Data excerpts
--------

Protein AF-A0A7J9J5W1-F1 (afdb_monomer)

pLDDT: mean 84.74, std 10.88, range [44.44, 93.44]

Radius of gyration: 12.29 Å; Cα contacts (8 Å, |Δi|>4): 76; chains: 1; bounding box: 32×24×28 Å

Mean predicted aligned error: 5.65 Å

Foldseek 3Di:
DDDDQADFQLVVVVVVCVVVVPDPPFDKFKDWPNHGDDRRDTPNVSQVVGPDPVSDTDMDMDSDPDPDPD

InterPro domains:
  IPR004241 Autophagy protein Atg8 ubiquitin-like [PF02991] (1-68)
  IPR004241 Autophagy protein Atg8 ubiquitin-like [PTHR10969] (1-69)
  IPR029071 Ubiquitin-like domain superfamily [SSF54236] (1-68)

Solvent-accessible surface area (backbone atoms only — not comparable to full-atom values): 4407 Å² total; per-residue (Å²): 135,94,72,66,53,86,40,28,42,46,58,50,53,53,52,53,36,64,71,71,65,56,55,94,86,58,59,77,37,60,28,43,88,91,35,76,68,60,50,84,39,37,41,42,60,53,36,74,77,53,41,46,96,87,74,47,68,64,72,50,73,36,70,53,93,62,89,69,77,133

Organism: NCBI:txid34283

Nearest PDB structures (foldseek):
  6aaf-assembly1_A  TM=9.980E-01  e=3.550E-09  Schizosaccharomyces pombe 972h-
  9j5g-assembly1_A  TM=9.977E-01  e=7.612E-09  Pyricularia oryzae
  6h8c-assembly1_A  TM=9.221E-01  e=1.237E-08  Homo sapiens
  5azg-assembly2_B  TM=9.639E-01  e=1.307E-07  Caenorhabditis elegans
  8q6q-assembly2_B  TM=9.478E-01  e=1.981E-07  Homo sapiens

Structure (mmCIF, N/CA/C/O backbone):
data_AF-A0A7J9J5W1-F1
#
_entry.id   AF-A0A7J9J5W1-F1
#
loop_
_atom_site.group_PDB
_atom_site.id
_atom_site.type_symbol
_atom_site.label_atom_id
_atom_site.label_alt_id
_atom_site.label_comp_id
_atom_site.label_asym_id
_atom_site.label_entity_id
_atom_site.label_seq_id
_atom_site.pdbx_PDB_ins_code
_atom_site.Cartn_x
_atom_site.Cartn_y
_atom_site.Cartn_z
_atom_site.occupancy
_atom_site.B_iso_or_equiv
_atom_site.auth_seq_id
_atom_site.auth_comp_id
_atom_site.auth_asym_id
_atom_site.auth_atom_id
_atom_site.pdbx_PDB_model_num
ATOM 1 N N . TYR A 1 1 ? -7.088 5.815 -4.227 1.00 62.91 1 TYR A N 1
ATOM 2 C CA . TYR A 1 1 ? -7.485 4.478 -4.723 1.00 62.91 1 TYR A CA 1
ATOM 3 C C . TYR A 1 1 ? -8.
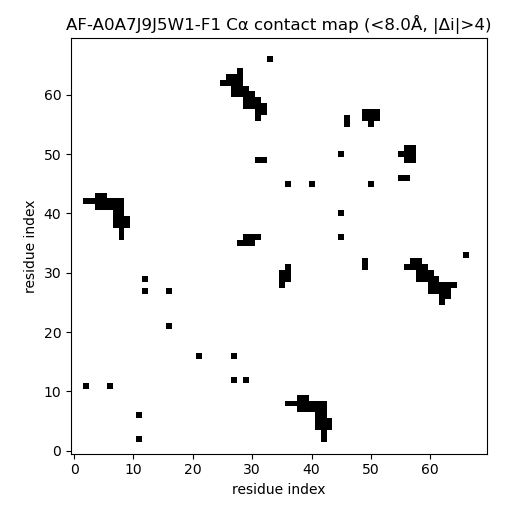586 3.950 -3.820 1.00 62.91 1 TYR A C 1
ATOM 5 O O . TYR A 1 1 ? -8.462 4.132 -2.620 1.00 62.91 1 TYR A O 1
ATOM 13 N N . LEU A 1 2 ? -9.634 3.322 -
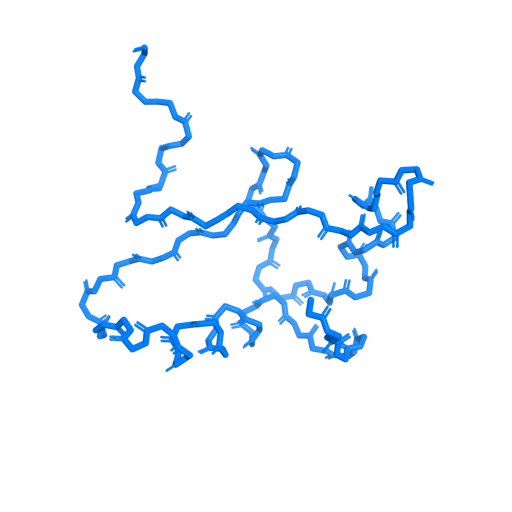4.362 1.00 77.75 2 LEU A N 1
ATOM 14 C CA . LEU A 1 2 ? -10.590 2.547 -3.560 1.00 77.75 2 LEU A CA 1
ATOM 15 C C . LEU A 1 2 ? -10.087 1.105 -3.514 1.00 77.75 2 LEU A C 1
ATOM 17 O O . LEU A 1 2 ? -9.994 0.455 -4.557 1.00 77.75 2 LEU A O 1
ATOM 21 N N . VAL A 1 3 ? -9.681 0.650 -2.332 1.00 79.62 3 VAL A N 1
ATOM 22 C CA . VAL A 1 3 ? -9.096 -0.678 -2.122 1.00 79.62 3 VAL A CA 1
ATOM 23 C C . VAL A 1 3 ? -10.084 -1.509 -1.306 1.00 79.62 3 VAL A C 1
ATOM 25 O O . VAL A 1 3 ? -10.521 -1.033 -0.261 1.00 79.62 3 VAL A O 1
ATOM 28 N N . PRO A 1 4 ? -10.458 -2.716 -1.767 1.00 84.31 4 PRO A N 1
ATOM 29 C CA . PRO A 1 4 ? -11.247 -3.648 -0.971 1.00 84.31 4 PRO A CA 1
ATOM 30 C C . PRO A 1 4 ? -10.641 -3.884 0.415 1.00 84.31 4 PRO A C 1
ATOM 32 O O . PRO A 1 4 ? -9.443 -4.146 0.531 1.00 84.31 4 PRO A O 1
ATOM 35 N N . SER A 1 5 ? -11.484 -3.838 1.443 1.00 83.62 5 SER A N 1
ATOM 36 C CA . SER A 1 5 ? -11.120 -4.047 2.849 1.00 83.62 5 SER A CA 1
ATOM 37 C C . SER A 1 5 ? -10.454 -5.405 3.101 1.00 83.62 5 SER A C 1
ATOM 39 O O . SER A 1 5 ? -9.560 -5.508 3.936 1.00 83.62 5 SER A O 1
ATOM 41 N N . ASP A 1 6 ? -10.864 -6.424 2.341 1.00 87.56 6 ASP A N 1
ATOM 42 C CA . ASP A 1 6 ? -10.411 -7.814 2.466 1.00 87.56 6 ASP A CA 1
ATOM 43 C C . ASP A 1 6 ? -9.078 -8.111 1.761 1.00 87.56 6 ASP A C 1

--------

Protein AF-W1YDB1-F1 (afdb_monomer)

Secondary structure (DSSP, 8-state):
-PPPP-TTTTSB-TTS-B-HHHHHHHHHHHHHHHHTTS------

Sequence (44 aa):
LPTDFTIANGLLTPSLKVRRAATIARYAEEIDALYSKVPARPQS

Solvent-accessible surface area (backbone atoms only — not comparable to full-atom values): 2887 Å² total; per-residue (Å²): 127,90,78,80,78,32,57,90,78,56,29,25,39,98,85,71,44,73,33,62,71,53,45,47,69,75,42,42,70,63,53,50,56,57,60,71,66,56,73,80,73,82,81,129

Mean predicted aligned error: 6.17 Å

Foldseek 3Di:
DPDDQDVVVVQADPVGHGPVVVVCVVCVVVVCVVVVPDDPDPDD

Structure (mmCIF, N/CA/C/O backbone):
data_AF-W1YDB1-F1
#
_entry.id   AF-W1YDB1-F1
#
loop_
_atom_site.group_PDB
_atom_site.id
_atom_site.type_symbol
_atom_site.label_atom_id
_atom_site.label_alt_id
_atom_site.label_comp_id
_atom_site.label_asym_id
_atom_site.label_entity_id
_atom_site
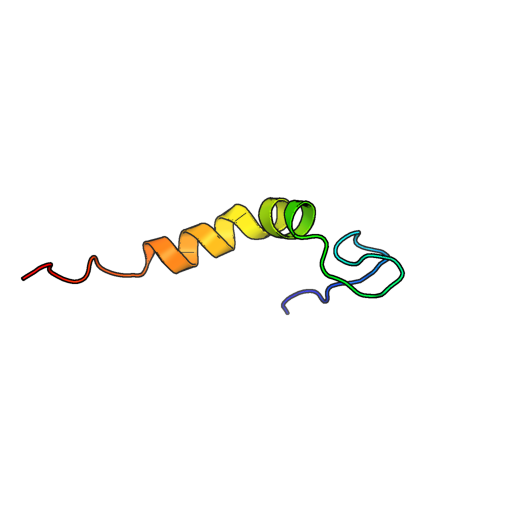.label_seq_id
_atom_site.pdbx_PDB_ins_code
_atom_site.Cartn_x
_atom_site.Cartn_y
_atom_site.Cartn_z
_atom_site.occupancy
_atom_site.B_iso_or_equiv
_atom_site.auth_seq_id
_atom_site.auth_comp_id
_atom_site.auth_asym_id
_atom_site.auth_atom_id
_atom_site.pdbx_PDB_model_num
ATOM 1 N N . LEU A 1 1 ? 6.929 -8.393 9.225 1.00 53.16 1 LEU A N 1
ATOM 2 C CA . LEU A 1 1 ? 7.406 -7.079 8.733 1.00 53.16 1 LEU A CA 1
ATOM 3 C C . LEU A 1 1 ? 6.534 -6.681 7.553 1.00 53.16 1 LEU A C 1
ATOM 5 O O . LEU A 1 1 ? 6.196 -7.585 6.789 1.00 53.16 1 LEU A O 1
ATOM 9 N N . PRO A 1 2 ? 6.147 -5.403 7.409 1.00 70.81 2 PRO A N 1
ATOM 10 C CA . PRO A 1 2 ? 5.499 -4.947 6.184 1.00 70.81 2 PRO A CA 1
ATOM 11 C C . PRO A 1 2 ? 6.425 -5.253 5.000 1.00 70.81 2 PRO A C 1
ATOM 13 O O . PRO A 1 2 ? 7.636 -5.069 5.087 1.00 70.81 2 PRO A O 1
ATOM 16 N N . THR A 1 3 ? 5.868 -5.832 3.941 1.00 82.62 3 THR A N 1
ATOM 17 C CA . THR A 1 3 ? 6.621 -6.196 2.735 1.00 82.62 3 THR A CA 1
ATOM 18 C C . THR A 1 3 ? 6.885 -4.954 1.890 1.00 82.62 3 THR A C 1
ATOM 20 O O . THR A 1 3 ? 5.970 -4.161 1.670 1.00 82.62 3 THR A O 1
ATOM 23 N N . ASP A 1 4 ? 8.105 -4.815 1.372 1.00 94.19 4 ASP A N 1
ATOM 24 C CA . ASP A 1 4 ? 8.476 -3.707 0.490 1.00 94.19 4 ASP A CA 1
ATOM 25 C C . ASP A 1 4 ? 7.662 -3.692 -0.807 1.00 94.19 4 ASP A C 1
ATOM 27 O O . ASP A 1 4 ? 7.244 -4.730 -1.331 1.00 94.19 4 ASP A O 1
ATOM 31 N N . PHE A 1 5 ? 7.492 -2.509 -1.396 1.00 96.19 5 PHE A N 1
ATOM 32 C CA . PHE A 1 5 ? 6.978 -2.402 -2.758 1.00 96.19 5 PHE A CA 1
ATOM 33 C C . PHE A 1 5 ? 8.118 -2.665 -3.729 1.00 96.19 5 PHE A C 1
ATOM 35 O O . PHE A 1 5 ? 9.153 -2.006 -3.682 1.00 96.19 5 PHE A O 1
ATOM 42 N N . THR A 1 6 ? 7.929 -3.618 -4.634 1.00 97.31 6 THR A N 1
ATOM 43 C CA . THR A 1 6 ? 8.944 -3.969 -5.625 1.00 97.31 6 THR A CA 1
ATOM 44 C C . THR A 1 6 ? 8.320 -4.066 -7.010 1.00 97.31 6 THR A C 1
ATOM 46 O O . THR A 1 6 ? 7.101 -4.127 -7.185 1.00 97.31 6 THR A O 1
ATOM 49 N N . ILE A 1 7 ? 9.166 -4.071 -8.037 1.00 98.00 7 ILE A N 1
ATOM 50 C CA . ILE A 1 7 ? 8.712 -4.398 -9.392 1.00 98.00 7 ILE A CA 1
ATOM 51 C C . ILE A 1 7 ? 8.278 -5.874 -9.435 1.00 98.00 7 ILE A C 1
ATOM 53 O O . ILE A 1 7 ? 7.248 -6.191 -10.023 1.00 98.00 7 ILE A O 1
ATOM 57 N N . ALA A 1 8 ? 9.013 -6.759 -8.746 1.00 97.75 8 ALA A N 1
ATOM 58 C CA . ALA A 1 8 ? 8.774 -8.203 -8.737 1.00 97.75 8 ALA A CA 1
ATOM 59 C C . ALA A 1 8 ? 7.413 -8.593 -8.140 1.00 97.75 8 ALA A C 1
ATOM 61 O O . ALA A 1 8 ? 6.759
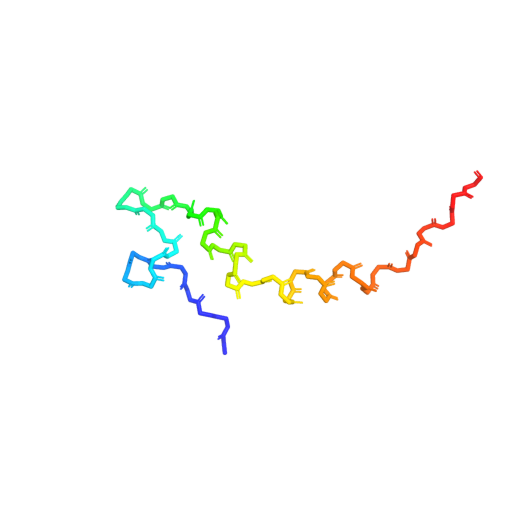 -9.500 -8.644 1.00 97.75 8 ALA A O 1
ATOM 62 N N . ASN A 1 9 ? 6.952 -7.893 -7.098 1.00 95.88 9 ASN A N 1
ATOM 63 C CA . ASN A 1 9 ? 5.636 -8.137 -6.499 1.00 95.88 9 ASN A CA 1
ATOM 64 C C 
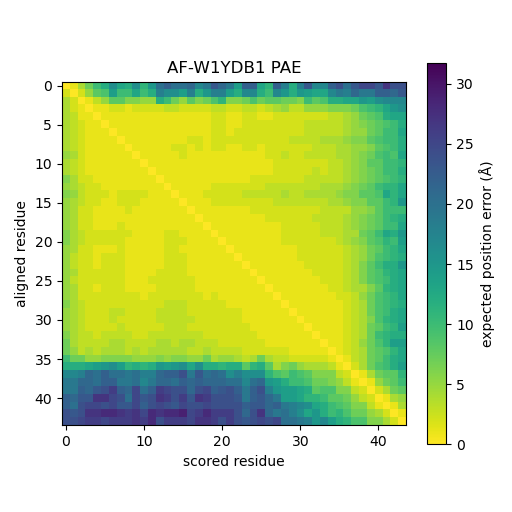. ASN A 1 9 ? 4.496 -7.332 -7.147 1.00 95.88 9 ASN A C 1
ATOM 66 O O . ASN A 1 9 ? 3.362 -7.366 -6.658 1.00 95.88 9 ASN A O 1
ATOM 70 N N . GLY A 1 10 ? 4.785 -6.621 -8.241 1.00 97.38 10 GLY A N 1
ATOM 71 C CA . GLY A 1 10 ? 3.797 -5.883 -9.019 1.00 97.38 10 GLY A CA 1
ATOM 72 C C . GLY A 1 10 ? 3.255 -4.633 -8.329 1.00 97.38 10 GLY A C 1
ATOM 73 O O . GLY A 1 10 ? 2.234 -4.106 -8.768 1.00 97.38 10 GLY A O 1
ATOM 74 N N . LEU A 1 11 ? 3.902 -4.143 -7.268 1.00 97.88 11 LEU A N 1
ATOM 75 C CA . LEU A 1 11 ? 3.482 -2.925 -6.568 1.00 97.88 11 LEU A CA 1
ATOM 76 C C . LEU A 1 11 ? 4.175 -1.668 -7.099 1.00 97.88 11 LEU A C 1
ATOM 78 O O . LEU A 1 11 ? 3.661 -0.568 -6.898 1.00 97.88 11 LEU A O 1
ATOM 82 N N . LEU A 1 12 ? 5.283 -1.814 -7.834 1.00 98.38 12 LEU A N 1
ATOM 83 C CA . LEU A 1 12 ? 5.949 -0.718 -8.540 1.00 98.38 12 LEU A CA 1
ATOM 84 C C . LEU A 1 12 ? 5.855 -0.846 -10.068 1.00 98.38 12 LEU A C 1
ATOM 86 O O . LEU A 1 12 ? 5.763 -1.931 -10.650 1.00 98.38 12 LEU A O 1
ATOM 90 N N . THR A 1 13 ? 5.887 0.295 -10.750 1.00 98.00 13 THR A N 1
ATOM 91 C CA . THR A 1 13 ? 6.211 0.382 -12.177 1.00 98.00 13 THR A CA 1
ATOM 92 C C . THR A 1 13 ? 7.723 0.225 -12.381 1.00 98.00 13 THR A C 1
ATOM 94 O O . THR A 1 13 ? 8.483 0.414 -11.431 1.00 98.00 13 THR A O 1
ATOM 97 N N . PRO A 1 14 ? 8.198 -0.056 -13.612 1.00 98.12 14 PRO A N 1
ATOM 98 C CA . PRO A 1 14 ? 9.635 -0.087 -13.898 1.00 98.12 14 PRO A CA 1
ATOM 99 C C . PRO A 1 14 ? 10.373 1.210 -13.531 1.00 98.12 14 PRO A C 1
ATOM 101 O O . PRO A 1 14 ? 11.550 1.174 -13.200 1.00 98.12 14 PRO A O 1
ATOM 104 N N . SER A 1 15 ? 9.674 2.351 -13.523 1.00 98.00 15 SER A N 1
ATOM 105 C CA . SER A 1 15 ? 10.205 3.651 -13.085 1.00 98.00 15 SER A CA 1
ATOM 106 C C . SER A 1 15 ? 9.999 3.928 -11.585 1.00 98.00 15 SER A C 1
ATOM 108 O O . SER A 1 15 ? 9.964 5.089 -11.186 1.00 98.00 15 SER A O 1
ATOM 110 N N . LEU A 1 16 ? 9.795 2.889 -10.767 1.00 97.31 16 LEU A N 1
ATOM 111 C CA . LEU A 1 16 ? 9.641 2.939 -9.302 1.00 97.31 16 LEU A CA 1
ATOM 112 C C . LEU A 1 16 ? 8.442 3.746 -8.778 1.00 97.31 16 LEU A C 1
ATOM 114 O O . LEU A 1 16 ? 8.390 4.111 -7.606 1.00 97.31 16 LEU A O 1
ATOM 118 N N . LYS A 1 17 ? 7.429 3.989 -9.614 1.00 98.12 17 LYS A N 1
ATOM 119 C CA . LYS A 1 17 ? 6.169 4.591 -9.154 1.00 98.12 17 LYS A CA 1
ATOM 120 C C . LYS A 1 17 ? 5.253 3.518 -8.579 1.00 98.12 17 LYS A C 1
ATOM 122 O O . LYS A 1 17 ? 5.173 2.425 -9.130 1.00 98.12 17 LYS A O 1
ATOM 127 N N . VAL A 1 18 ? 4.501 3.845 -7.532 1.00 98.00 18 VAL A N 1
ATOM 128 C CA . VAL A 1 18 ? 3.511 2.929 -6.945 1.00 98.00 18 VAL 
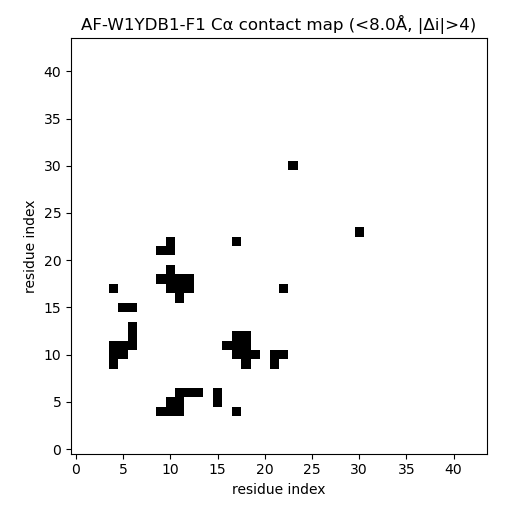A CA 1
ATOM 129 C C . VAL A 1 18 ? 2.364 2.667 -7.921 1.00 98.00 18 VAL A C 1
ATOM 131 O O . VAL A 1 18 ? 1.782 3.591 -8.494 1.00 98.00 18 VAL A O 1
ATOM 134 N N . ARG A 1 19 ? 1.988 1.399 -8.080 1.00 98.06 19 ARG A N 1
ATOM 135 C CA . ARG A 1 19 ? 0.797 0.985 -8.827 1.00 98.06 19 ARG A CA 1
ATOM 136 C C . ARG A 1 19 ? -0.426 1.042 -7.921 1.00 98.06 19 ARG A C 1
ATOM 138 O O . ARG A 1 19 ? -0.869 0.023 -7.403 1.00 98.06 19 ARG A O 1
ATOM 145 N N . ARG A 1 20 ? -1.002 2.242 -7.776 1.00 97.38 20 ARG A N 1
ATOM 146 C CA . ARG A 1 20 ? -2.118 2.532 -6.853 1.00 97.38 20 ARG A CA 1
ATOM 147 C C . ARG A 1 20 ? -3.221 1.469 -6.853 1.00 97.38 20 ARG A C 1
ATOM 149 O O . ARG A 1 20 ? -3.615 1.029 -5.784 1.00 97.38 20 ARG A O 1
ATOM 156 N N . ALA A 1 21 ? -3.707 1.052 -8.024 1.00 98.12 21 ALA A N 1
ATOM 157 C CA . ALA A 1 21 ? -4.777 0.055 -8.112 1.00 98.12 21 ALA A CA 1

--------

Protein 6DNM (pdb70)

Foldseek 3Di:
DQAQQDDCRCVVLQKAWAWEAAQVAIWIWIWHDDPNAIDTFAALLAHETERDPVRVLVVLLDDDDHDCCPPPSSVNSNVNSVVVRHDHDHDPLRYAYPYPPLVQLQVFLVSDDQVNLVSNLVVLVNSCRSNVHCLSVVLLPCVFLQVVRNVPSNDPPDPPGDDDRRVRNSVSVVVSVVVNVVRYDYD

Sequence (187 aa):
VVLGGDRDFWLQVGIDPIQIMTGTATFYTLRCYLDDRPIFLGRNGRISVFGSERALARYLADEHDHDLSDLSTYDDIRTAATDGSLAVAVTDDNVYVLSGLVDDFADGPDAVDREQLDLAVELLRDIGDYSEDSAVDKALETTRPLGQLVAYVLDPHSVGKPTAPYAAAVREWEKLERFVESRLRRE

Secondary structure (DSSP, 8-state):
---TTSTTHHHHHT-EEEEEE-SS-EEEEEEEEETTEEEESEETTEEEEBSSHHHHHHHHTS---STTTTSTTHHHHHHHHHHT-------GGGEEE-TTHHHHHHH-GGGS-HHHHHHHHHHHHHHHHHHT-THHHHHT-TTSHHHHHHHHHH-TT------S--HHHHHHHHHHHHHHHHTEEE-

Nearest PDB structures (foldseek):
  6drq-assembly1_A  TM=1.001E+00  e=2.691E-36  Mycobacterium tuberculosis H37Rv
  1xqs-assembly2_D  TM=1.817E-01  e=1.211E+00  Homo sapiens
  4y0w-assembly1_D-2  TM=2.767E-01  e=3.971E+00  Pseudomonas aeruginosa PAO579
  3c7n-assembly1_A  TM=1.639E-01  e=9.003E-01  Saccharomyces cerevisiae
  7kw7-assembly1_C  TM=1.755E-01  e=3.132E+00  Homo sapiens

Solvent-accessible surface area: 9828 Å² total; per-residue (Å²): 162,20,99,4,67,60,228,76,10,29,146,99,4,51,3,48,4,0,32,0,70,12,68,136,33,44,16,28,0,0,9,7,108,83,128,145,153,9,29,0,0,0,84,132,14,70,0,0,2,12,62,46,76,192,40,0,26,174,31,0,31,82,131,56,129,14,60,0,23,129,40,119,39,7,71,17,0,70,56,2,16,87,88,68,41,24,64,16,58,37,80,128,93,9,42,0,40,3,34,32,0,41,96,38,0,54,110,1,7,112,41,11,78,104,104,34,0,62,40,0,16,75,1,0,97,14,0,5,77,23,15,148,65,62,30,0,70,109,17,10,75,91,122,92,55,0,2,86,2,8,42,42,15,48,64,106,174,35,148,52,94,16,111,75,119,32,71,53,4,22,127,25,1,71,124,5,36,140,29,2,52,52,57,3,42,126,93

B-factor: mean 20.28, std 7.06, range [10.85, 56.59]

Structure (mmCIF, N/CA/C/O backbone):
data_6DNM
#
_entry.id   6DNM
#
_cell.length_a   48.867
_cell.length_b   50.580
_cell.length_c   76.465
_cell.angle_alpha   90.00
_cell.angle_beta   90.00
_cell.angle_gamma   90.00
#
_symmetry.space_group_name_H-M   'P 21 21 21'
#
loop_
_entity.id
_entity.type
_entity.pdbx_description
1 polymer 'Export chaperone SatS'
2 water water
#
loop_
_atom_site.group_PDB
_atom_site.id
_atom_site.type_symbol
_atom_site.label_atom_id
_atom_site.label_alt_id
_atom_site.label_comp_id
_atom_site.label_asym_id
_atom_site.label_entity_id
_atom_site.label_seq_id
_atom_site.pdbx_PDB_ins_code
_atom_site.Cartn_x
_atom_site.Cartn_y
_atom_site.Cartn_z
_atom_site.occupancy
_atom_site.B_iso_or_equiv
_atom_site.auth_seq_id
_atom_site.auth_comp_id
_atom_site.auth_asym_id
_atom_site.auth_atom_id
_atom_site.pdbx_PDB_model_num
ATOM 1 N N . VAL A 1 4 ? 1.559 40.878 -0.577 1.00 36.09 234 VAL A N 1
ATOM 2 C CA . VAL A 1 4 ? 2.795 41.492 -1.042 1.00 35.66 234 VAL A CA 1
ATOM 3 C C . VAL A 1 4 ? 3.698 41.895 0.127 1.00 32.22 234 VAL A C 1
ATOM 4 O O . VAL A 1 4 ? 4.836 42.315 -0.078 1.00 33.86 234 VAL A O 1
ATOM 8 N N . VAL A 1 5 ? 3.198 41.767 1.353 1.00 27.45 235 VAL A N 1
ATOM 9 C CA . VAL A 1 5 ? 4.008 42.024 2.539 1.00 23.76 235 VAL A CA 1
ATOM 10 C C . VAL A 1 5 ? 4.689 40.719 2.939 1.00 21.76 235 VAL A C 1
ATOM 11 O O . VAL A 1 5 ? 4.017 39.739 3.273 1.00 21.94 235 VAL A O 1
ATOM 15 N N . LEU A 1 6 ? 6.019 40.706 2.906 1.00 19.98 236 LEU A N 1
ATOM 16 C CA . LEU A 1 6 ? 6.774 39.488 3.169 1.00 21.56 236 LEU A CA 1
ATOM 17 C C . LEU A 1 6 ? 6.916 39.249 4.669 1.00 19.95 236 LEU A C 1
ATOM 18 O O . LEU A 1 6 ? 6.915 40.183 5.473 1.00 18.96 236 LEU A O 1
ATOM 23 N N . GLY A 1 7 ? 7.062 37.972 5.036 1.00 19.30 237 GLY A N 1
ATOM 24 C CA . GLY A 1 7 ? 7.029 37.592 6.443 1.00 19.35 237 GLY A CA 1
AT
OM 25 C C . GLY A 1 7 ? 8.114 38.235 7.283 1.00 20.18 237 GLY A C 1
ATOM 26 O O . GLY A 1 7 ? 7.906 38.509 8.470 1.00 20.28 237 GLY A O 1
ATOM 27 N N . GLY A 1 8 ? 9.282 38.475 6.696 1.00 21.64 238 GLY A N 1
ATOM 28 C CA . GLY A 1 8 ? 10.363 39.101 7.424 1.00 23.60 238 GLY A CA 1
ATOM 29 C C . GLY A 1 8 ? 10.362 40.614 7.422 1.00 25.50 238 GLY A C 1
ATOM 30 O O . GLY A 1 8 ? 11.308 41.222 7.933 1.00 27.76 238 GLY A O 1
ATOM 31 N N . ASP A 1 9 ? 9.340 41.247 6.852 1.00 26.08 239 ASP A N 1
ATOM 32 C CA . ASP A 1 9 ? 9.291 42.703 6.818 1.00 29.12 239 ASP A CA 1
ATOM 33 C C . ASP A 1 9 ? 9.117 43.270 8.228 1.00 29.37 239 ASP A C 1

--------

§ EXERCISE GOAL
Using the data above, return the lines from the one holding "ATOM 13 N N" through the one holding "ATOM 22 C CA" exactly, but not the pictures.

§ EXERCISE RESULT
ATOM 13 N N . LEU A 1 2 ? -9.634 3.322 -
4.362 1.00 77.75 2 LEU A N 1
ATOM 14 C CA . LEU A 1 2 ? -10.590 2.547 -3.560 1.00 77.75 2 LEU A CA 1
ATOM 15 C C . LEU A 1 2 ? -10.087 1.105 -3.514 1.00 77.75 2 LEU A C 1
ATOM 17 O O . LEU A 1 2 ? -9.994 0.455 -4.557 1.00 77.75 2 LEU A O 1
ATOM 21 N N . VAL A 1 3 ? -9.681 0.650 -2.332 1.00 79.62 3 VAL A N 1
ATOM 22 C CA . VAL A 1 3 ? -9.096 -0.678 -2.122 1.00 79.62 3 VAL A CA 1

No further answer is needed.